The Command Support Regiment (Føringsstøtteregimentet) is a regiment of the Royal Danish Army. It was established in 1951 with the purpose of training and equipping units to support the Danish army with wartime Command, Control and Communications. Until 1 January 2019 the unit was known as Signal Regiment Telegrafregimentet). Today the battalions filled by the regiment set up the command, control and communications infrastructure of the army by setting up a vehicle-based microwave radio relay network in a mesh topology. The network is designed to be secure, encrypted and difficult to neutralize. Besides the radio network, the regiment also establishes mobile military headquarters to be used by the army.

==History==
The history of the signal regiment dates back to 1867, when the first Danish signal unit was formed; the 4th Engineering Coy. On January 1, 1914 the company gained status of a battalion in the Engineering Regiment. On November 1, 1947 the Ministry of Defence decided to move the signal battalion from the engineering regiment to serving directly under the Generalkommandoen. The result was the world's first independent signal unit. The signal battalion was later split into two battalions. On November 1, 1951 the two battalions were given regimental status and named Zealandic Signal Regiment and Jutlandic Signal Regiment.

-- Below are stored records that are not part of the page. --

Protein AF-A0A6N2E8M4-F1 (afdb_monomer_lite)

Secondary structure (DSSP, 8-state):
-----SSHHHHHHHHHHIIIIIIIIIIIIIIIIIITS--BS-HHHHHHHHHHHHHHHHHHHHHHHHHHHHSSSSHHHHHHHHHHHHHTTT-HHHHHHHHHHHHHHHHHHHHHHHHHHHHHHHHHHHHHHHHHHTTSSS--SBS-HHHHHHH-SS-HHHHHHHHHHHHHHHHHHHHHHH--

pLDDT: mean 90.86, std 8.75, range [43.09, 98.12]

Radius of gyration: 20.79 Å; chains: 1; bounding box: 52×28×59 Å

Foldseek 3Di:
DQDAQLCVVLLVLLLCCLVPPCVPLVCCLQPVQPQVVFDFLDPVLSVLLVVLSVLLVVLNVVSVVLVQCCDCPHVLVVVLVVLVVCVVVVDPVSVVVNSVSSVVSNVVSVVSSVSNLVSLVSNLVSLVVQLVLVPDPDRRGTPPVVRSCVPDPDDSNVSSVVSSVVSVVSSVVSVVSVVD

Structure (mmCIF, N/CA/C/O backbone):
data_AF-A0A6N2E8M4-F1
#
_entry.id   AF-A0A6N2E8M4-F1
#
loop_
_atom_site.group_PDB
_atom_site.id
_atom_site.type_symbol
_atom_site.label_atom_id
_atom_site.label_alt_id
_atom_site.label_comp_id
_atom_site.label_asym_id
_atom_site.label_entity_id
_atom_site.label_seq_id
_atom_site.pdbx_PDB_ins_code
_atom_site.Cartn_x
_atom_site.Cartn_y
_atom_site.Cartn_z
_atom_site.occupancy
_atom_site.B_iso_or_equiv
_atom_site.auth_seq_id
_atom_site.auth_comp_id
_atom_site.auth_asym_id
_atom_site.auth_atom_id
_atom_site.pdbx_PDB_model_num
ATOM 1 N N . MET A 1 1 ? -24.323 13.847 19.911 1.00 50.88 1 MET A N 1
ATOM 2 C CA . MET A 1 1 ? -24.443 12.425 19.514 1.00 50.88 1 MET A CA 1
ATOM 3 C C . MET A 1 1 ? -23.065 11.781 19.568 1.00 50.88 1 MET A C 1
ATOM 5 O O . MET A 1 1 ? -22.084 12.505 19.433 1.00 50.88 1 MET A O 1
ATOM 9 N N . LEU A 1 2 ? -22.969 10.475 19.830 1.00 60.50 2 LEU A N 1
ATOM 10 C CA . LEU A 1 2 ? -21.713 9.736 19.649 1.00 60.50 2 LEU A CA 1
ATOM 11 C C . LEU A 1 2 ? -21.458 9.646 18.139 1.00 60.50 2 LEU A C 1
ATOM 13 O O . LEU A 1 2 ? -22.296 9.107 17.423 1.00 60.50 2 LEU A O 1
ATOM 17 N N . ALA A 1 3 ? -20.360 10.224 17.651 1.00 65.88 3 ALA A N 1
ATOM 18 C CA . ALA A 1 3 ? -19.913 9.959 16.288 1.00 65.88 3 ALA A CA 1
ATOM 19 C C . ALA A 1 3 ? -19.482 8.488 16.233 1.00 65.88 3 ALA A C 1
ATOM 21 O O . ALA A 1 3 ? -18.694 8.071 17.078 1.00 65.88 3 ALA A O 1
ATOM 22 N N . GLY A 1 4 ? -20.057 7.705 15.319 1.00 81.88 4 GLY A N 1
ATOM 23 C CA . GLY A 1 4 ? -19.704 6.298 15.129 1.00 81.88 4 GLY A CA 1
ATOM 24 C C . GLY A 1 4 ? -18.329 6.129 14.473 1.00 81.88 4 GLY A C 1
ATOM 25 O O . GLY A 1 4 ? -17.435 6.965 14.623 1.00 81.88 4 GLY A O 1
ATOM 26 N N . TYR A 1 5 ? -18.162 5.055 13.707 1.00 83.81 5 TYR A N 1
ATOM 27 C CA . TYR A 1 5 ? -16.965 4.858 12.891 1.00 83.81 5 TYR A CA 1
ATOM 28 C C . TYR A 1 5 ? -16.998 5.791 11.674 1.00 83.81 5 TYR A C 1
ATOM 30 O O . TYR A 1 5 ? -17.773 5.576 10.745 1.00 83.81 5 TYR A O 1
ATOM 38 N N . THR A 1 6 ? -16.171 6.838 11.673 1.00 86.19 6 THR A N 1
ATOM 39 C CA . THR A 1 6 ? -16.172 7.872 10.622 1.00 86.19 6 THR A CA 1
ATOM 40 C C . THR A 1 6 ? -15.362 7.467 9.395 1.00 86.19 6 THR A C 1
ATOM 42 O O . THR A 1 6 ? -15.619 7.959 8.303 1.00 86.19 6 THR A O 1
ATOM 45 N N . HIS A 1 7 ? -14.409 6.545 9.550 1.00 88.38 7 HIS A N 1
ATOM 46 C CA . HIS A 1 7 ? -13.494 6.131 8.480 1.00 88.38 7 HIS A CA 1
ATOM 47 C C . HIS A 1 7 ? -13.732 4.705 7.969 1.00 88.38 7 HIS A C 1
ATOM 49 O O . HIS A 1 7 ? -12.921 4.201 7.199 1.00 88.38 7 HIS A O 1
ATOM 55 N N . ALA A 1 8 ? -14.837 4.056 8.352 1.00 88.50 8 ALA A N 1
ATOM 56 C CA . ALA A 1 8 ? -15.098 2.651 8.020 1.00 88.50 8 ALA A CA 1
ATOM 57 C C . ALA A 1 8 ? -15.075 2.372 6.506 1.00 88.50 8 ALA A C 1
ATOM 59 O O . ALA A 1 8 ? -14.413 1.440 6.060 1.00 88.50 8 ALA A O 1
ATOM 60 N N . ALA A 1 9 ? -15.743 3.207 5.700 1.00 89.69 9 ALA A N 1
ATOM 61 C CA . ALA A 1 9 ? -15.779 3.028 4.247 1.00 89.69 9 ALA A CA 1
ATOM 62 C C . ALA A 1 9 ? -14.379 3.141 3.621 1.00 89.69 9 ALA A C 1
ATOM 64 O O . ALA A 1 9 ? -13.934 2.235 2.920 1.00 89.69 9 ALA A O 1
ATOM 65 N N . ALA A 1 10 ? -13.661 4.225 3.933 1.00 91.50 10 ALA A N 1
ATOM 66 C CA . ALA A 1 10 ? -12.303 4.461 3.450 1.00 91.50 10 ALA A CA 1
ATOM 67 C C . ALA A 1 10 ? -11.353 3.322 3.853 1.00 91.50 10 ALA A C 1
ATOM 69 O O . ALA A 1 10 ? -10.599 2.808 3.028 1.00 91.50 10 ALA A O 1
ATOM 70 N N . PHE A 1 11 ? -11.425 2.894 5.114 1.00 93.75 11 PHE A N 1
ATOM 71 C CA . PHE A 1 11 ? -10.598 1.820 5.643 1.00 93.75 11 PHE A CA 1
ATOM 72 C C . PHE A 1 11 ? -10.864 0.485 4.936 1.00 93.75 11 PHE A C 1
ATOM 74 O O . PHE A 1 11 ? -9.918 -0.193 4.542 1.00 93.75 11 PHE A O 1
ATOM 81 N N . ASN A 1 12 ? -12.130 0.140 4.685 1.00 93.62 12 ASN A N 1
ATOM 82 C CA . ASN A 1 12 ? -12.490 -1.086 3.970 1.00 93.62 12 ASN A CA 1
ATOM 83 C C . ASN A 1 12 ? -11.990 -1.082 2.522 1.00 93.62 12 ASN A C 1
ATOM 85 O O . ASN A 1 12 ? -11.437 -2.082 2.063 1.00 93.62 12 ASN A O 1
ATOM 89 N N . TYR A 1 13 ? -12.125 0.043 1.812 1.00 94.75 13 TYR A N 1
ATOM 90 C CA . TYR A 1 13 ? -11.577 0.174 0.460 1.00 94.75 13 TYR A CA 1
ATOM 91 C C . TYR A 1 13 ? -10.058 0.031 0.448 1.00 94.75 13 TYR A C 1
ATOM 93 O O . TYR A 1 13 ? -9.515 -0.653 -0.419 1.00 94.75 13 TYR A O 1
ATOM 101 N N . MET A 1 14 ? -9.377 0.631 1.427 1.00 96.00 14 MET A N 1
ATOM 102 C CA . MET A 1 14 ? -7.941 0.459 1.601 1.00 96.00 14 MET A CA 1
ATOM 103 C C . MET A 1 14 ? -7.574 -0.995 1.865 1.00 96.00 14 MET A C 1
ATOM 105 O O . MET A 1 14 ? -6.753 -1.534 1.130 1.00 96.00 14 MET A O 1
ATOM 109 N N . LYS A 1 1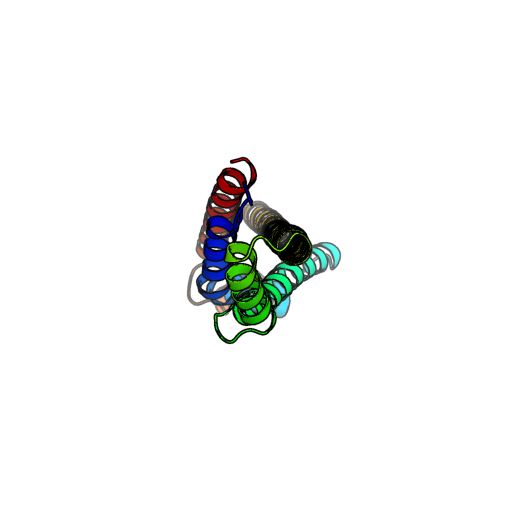5 ? -8.188 -1.653 2.851 1.00 95.88 15 LYS A N 1
ATOM 110 C CA . LYS A 1 15 ? -7.899 -3.054 3.177 1.00 95.88 15 LYS A CA 1
ATOM 111 C C . LYS A 1 15 ? -8.069 -3.949 1.947 1.00 95.88 15 LYS A C 1
ATOM 113 O O . LYS A 1 15 ? -7.147 -4.687 1.609 1.00 95.88 15 LYS A O 1
ATOM 118 N N . ALA A 1 16 ? -9.190 -3.830 1.236 1.00 96.12 16 ALA A N 1
ATOM 119 C CA . ALA A 1 16 ? -9.444 -4.601 0.019 1.00 96.12 16 ALA A CA 1
ATOM 120 C C . ALA A 1 16 ? -8.382 -4.335 -1.060 1.00 96.12 16 ALA A C 1
ATOM 122 O O . ALA A 1 16 ? -7.783 -5.268 -1.587 1.00 96.12 16 ALA A O 1
ATOM 123 N N . PHE A 1 17 ? -8.064 -3.066 -1.338 1.00 97.38 17 PHE A N 1
ATOM 124 C CA . PHE A 1 17 ? -7.028 -2.715 -2.310 1.00 97.38 17 PHE A CA 1
ATOM 125 C C . PHE A 1 17 ? -5.656 -3.297 -1.937 1.00 97.38 17 PHE A C 1
ATOM 127 O O . PHE A 1 17 ? -4.941 -3.825 -2.793 1.00 97.38 17 PHE A O 1
ATOM 134 N N . LEU A 1 18 ? -5.287 -3.225 -0.656 1.00 96.88 18 LEU A N 1
ATOM 135 C CA . LEU A 1 18 ? -4.003 -3.718 -0.176 1.00 96.88 18 LEU A CA 1
ATOM 136 C C . LEU A 1 18 ? -3.894 -5.248 -0.265 1.00 96.88 18 LEU A C 1
ATOM 138 O O . LEU A 1 18 ? -2.854 -5.774 -0.666 1.00 96.88 18 LEU A O 1
ATOM 142 N N . LEU A 1 19 ? -4.957 -5.973 0.081 1.00 95.94 19 LEU A N 1
ATOM 143 C CA . LEU A 1 19 ? -4.946 -7.437 0.078 1.00 95.94 19 LEU A CA 1
ATOM 144 C C . LEU A 1 19 ? -5.118 -8.023 -1.328 1.00 95.94 19 LEU A C 1
ATOM 146 O O . LEU A 1 19 ? -4.409 -8.966 -1.685 1.00 95.94 19 LEU A O 1
ATOM 150 N N . ASP A 1 20 ? -6.010 -7.453 -2.136 1.00 95.56 20 ASP A N 1
ATOM 151 C CA . ASP A 1 20 ? -6.385 -8.048 -3.418 1.00 95.56 20 ASP A CA 1
ATOM 152 C C . ASP A 1 20 ? -5.503 -7.599 -4.577 1.00 95.56 20 ASP A C 1
ATOM 154 O O . ASP A 1 20 ? -5.303 -8.386 -5.500 1.00 95.56 20 ASP A O 1
ATOM 158 N N . TYR A 1 21 ? -4.972 -6.372 -4.531 1.00 96.12 21 TYR A N 1
ATOM 159 C CA . TYR A 1 21 ? -4.192 -5.791 -5.627 1.00 96.12 21 TYR A CA 1
ATOM 160 C C . TYR A 1 21 ? -2.731 -5.542 -5.244 1.00 96.12 21 TYR A C 1
ATOM 162 O O . TYR A 1 21 ? -1.817 -5.959 -5.954 1.00 96.12 21 TYR A O 1
ATOM 170 N N . PHE A 1 22 ? -2.464 -4.899 -4.101 1.00 96.94 22 PHE A N 1
ATOM 171 C CA . PHE A 1 22 ? -1.079 -4.590 -3.726 1.00 96.94 22 PHE A CA 1
ATOM 172 C C . PHE A 1 22 ? -0.250 -5.853 -3.454 1.00 96.94 22 PHE A C 1
ATOM 174 O O . PHE A 1 22 ? 0.835 -6.008 -4.014 1.00 96.94 22 PHE A O 1
ATOM 181 N N . LYS A 1 23 ? -0.768 -6.791 -2.648 1.00 95.00 23 LYS A N 1
ATOM 182 C CA . LYS A 1 23 ? -0.067 -8.049 -2.326 1.00 95.00 23 LYS A CA 1
ATOM 183 C C . LYS A 1 23 ? 0.084 -9.008 -3.520 1.00 95.00 23 LYS A C 1
ATOM 185 O O . LYS A 1 23 ? 0.808 -9.996 -3.377 1.00 95.00 23 LYS A O 1
ATOM 190 N N . LYS A 1 24 ? -0.549 -8.715 -4.662 1.00 94.69 24 LYS A N 1
ATOM 191 C CA . LYS A 1 24 ? -0.471 -9.487 -5.911 1.00 94.69 24 LYS A CA 1
ATOM 192 C C . LYS A 1 24 ? 0.281 -8.700 -6.986 1.00 94.69 24 LYS A C 1
ATOM 194 O O . LYS A 1 24 ? 1.505 -8.780 -7.042 1.00 94.69 24 LYS A O 1
ATOM 199 N N . ASP A 1 25 ? -0.428 -7.891 -7.770 1.00 94.56 25 ASP A N 1
ATOM 200 C CA . ASP A 1 25 ? 0.091 -7.202 -8.953 1.00 94.56 25 ASP A CA 1
ATOM 201 C C . ASP A 1 25 ? 1.238 -6.238 -8.635 1.00 94.56 25 ASP A C 1
ATOM 203 O O . ASP A 1 25 ? 2.279 -6.247 -9.294 1.00 94.56 25 ASP A O 1
ATOM 207 N N . ILE A 1 26 ? 1.067 -5.399 -7.603 1.00 96.38 26 ILE A N 1
ATOM 208 C CA . ILE A 1 26 ? 2.102 -4.420 -7.238 1.00 96.38 26 ILE A CA 1
ATOM 209 C C . ILE A 1 26 ? 3.328 -5.140 -6.693 1.00 96.38 26 ILE A C 1
ATOM 211 O O . ILE A 1 26 ? 4.443 -4.789 -7.064 1.00 96.38 26 ILE A O 1
ATOM 215 N N . ARG A 1 27 ? 3.145 -6.148 -5.835 1.00 96.44 27 ARG A N 1
ATOM 216 C CA . ARG A 1 27 ? 4.249 -6.947 -5.301 1.00 96.44 27 ARG A CA 1
ATOM 217 C C . ARG A 1 27 ? 5.059 -7.595 -6.415 1.00 96.44 27 ARG A C 1
ATOM 219 O O . ARG A 1 27 ? 6.276 -7.461 -6.400 1.00 96.44 27 ARG A O 1
ATOM 226 N N . GLU A 1 28 ? 4.417 -8.258 -7.361 1.00 95.75 28 GLU A N 1
ATOM 227 C CA . GLU A 1 28 ? 5.138 -8.961 -8.419 1.00 95.75 28 GLU A CA 1
ATOM 228 C C . GLU A 1 28 ? 6.014 -7.996 -9.234 1.00 95.75 28 GLU A C 1
ATOM 230 O O . GLU A 1 28 ? 7.211 -8.215 -9.411 1.00 95.75 28 GLU A O 1
ATOM 235 N N . VAL A 1 29 ? 5.457 -6.856 -9.651 1.00 96.31 29 VAL A N 1
ATOM 236 C CA . VAL A 1 29 ? 6.209 -5.872 -10.440 1.00 96.31 29 VAL A CA 1
ATOM 237 C C . VAL A 1 29 ? 7.237 -5.134 -9.587 1.00 96.31 29 VAL A C 1
ATOM 239 O O . VAL A 1 29 ? 8.415 -5.089 -9.926 1.00 96.31 29 VAL A O 1
ATOM 242 N N . VAL A 1 30 ? 6.821 -4.534 -8.474 1.00 96.56 30 VAL A N 1
ATOM 243 C CA . VAL A 1 30 ? 7.688 -3.661 -7.674 1.00 96.56 30 VAL A CA 1
ATOM 244 C C . VAL A 1 30 ? 8.732 -4.468 -6.919 1.00 96.56 30 VAL A C 1
ATOM 246 O O . VAL A 1 30 ? 9.917 -4.166 -7.015 1.00 96.56 30 VAL A O 1
ATOM 249 N N . ARG A 1 31 ? 8.327 -5.502 -6.180 1.00 96.12 31 ARG A N 1
ATOM 250 C CA . ARG A 1 31 ? 9.270 -6.306 -5.401 1.00 96.12 31 ARG A CA 1
ATOM 251 C C . ARG A 1 31 ? 10.028 -7.267 -6.304 1.00 96.12 31 ARG A C 1
ATOM 253 O O . ARG A 1 31 ? 11.253 -7.202 -6.356 1.00 96.12 31 ARG A O 1
ATOM 260 N N . ASP A 1 32 ? 9.322 -8.170 -6.973 1.00 95.50 32 ASP A N 1
ATOM 261 C CA . ASP A 1 32 ? 9.971 -9.349 -7.551 1.00 95.50 32 ASP A CA 1
ATOM 262 C C . ASP A 1 32 ? 10.740 -9.014 -8.842 1.00 95.50 32 ASP A C 1
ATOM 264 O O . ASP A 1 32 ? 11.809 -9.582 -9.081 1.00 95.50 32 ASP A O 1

- Zealandic Signal Regiment was attached to LANDZEALAND with:
  - 1st TGBTN(COMLANDZEALAND)
  - 4th TGBTN(BALTAP/COMLANDZEALAND)(1954-
  - EW Coy/east(COMLANDZEALAND) (1953-
- Jutlandic Signal Regiment was attached to LANDJUT with:
  - 2nd TGBTN(COMLANDJUT)
  - 3rd TGBTN(JDIV) (1957-
  - 5th TGBTN(BALTAP/COMLANDJUT) (1961-
  - 6th TGBTN(BALTAP/NATO)(1961-
  - EW Coy/west (JDIV) (1959-

In 1989, as the Cold War drew to a close, Parliament decided to merge the two regiments, garrisoning the resulting unit in Fredericia. This decision was effected on January 1, 1992 and the new regiment was named Signal Regiment.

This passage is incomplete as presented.